> ... on my Macbook Max M5 128 GB

Local development for who? How many of y'all are rocking 128GB of memory? Am I reading Apple's site correctly that it's a $10,000 laptop?

You don't need nearly that much RAM to run Qwen 3.6 27B, though. qwen3.6:27b-q4_K_M is only 17GB, for example.

This is what I run on an M5 MacBook Air 32GB. Works great.

I’m not having it build whole features from scratch, though.
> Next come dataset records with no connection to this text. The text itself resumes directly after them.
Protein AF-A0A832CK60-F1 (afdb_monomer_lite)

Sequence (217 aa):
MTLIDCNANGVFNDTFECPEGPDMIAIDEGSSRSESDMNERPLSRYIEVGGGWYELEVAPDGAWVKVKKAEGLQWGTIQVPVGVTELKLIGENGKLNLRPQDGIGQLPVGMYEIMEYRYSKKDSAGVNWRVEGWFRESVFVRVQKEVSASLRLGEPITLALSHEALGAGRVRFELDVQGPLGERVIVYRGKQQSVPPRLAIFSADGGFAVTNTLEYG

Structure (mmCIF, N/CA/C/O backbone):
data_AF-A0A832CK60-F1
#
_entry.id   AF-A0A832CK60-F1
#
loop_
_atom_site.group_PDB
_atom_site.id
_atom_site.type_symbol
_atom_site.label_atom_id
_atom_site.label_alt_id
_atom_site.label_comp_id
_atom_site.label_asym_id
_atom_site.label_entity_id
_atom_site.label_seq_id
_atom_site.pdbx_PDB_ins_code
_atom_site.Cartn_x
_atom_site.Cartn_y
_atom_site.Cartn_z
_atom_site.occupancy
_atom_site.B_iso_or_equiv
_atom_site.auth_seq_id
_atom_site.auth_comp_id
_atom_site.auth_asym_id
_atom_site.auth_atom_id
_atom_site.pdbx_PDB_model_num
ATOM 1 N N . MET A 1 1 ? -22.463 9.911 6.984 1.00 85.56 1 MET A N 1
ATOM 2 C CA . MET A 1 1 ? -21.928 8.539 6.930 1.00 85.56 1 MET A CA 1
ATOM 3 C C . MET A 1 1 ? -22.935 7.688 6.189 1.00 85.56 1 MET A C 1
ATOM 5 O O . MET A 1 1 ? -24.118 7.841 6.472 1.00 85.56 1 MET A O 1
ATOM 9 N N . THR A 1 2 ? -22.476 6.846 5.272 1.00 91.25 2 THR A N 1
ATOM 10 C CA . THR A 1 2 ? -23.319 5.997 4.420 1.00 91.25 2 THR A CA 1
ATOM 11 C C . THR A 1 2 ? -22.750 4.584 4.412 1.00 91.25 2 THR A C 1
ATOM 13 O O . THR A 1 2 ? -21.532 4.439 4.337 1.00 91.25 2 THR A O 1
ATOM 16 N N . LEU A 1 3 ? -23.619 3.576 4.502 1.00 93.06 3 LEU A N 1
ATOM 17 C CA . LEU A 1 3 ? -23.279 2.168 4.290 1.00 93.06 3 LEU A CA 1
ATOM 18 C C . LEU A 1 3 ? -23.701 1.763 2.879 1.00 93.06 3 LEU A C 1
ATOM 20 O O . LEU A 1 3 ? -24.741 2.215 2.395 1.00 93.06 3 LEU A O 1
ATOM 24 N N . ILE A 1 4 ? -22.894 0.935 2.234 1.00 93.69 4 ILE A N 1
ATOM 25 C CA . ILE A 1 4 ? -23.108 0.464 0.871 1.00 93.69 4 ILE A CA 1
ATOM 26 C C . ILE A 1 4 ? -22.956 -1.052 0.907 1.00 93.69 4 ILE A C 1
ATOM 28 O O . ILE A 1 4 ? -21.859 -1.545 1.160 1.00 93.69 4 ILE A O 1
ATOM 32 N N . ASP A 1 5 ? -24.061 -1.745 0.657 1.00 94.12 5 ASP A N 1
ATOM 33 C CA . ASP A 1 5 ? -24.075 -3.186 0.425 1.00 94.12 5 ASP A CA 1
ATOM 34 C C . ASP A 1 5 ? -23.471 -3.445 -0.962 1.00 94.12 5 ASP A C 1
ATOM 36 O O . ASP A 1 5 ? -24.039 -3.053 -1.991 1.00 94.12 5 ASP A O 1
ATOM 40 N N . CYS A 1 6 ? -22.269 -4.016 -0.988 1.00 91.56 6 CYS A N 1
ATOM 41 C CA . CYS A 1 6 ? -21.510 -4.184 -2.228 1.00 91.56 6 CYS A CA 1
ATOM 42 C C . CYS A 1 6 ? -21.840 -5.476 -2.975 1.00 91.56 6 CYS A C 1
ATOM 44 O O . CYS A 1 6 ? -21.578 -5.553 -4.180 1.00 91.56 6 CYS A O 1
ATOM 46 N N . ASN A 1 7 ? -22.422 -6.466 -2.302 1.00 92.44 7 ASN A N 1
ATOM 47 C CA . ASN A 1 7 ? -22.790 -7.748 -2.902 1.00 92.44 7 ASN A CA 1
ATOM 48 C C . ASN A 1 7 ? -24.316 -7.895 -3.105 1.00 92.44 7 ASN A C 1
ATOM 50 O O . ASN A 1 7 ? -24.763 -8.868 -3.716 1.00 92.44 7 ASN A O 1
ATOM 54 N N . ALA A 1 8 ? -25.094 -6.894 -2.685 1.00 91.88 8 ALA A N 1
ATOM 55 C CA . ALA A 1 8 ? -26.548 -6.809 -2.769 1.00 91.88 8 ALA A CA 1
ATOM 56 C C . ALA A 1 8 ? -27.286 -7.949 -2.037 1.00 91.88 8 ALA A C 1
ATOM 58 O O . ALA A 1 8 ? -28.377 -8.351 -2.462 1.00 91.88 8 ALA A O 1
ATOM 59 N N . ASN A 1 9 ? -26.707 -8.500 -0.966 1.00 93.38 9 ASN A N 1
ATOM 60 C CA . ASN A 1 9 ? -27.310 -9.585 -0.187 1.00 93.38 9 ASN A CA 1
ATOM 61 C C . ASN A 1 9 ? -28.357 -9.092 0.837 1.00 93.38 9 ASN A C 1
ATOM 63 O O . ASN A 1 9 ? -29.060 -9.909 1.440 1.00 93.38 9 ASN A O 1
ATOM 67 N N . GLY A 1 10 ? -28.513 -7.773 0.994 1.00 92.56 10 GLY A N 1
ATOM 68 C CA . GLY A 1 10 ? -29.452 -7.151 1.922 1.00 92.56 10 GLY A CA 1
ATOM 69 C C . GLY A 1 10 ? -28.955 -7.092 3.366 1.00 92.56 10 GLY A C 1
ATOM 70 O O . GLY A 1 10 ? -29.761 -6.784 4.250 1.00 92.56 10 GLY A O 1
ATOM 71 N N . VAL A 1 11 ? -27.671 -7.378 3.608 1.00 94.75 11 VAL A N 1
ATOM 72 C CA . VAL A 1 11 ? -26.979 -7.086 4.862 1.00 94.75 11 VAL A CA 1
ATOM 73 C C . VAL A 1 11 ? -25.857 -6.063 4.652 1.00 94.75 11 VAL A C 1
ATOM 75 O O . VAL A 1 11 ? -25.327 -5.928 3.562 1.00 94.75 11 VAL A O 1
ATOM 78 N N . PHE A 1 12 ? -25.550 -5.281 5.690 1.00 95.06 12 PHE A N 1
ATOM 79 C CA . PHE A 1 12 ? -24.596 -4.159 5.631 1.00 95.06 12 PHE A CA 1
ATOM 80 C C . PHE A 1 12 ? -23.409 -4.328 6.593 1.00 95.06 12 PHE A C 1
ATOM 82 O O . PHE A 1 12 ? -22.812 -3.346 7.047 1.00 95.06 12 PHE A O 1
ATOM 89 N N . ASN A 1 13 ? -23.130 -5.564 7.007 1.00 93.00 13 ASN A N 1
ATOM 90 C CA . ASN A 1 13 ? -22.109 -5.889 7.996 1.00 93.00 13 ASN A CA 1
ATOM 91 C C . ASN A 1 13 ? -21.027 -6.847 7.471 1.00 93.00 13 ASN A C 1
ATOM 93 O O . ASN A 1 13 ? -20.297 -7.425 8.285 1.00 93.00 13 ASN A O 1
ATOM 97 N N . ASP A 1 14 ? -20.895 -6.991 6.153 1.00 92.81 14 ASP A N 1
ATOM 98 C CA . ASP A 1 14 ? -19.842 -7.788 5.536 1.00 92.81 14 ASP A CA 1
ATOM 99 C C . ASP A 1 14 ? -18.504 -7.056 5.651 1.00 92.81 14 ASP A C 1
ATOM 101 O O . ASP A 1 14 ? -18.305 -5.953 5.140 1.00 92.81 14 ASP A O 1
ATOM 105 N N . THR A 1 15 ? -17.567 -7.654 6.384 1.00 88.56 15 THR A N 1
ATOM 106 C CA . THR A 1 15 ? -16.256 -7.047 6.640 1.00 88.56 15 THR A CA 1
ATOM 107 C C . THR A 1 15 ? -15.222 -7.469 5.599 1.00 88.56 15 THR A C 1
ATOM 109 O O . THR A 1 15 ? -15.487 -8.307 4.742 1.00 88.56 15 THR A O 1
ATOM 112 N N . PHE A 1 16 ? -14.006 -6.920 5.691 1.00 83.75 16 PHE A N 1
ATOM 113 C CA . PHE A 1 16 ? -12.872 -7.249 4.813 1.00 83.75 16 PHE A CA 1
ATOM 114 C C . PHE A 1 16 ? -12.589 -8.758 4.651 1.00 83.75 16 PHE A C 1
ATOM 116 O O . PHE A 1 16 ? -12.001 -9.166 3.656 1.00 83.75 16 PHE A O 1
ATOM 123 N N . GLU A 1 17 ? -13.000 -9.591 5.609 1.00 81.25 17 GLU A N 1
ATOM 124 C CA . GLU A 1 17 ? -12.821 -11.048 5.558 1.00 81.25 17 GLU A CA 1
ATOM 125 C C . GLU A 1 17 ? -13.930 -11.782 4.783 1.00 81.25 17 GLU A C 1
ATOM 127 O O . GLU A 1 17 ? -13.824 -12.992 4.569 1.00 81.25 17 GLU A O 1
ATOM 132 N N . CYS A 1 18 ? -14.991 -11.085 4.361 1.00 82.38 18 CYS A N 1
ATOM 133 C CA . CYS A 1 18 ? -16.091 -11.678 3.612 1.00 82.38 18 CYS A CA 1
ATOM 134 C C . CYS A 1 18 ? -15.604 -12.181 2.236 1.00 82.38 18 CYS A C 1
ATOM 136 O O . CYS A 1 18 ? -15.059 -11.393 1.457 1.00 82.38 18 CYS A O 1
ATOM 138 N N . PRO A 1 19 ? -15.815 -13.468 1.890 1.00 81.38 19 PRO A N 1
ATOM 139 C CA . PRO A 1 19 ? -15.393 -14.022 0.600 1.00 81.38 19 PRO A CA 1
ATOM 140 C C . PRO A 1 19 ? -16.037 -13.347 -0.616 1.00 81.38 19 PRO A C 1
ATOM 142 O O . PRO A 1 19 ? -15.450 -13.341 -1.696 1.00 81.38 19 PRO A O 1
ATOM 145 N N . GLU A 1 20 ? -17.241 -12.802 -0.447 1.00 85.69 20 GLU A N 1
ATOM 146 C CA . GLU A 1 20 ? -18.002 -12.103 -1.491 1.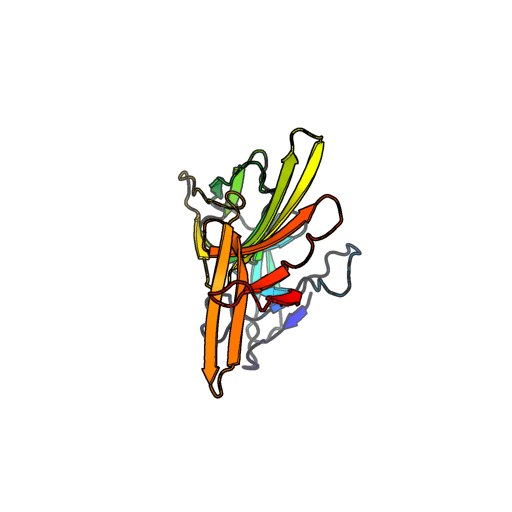00 85.69 20 GLU A CA 1
ATOM 147 C C . GLU A 1 20 ? -17.574 -10.635 -1.649 1.00 85.69 20 GLU A C 1
ATOM 149 O O . GLU A 1 20 ? -18.011 -9.956 -2.578 1.00 85.69 20 GLU A O 1
ATOM 154 N N . GLY A 1 21 ? -16.664 -10.176 -0.788 1.00 86.00 21 GLY A N 1
ATOM 155 C CA . GLY A 1 21 ? -16.195 -8.804 -0.709 1.00 86.00 21 GLY A CA 1
ATOM 156 C C . GLY A 1 21 ? -16.826 -8.050 0.466 1.00 86.00 21 GLY A C 1
ATOM 157 O O . GLY A 1 21 ? -17.933 -8.379 0.889 1.00 86.00 21 GLY A O 1
ATOM 158 N N . PRO A 1 22 ? -16.116 -7.054 1.016 1.00 92.38 22 PRO A N 1
ATOM 159 C CA . PRO A 1 22 ? -16.635 -6.226 2.092 1.00 92.38 22 PRO A CA 1
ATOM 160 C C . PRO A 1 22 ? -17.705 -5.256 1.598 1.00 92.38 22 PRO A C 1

I give it pretty explicit instructions closer to the class or function level, and it still saves me an immense amount of time, while I’m very connected to the code that’s written.

Definitely the sweet spot for me.

A 27B model can fit easily on a 32GB VRAM card (e.g. 5090) or a 32GB computer in RAM at FP8/Q8 (unsloth have 28.6GB Q8 files).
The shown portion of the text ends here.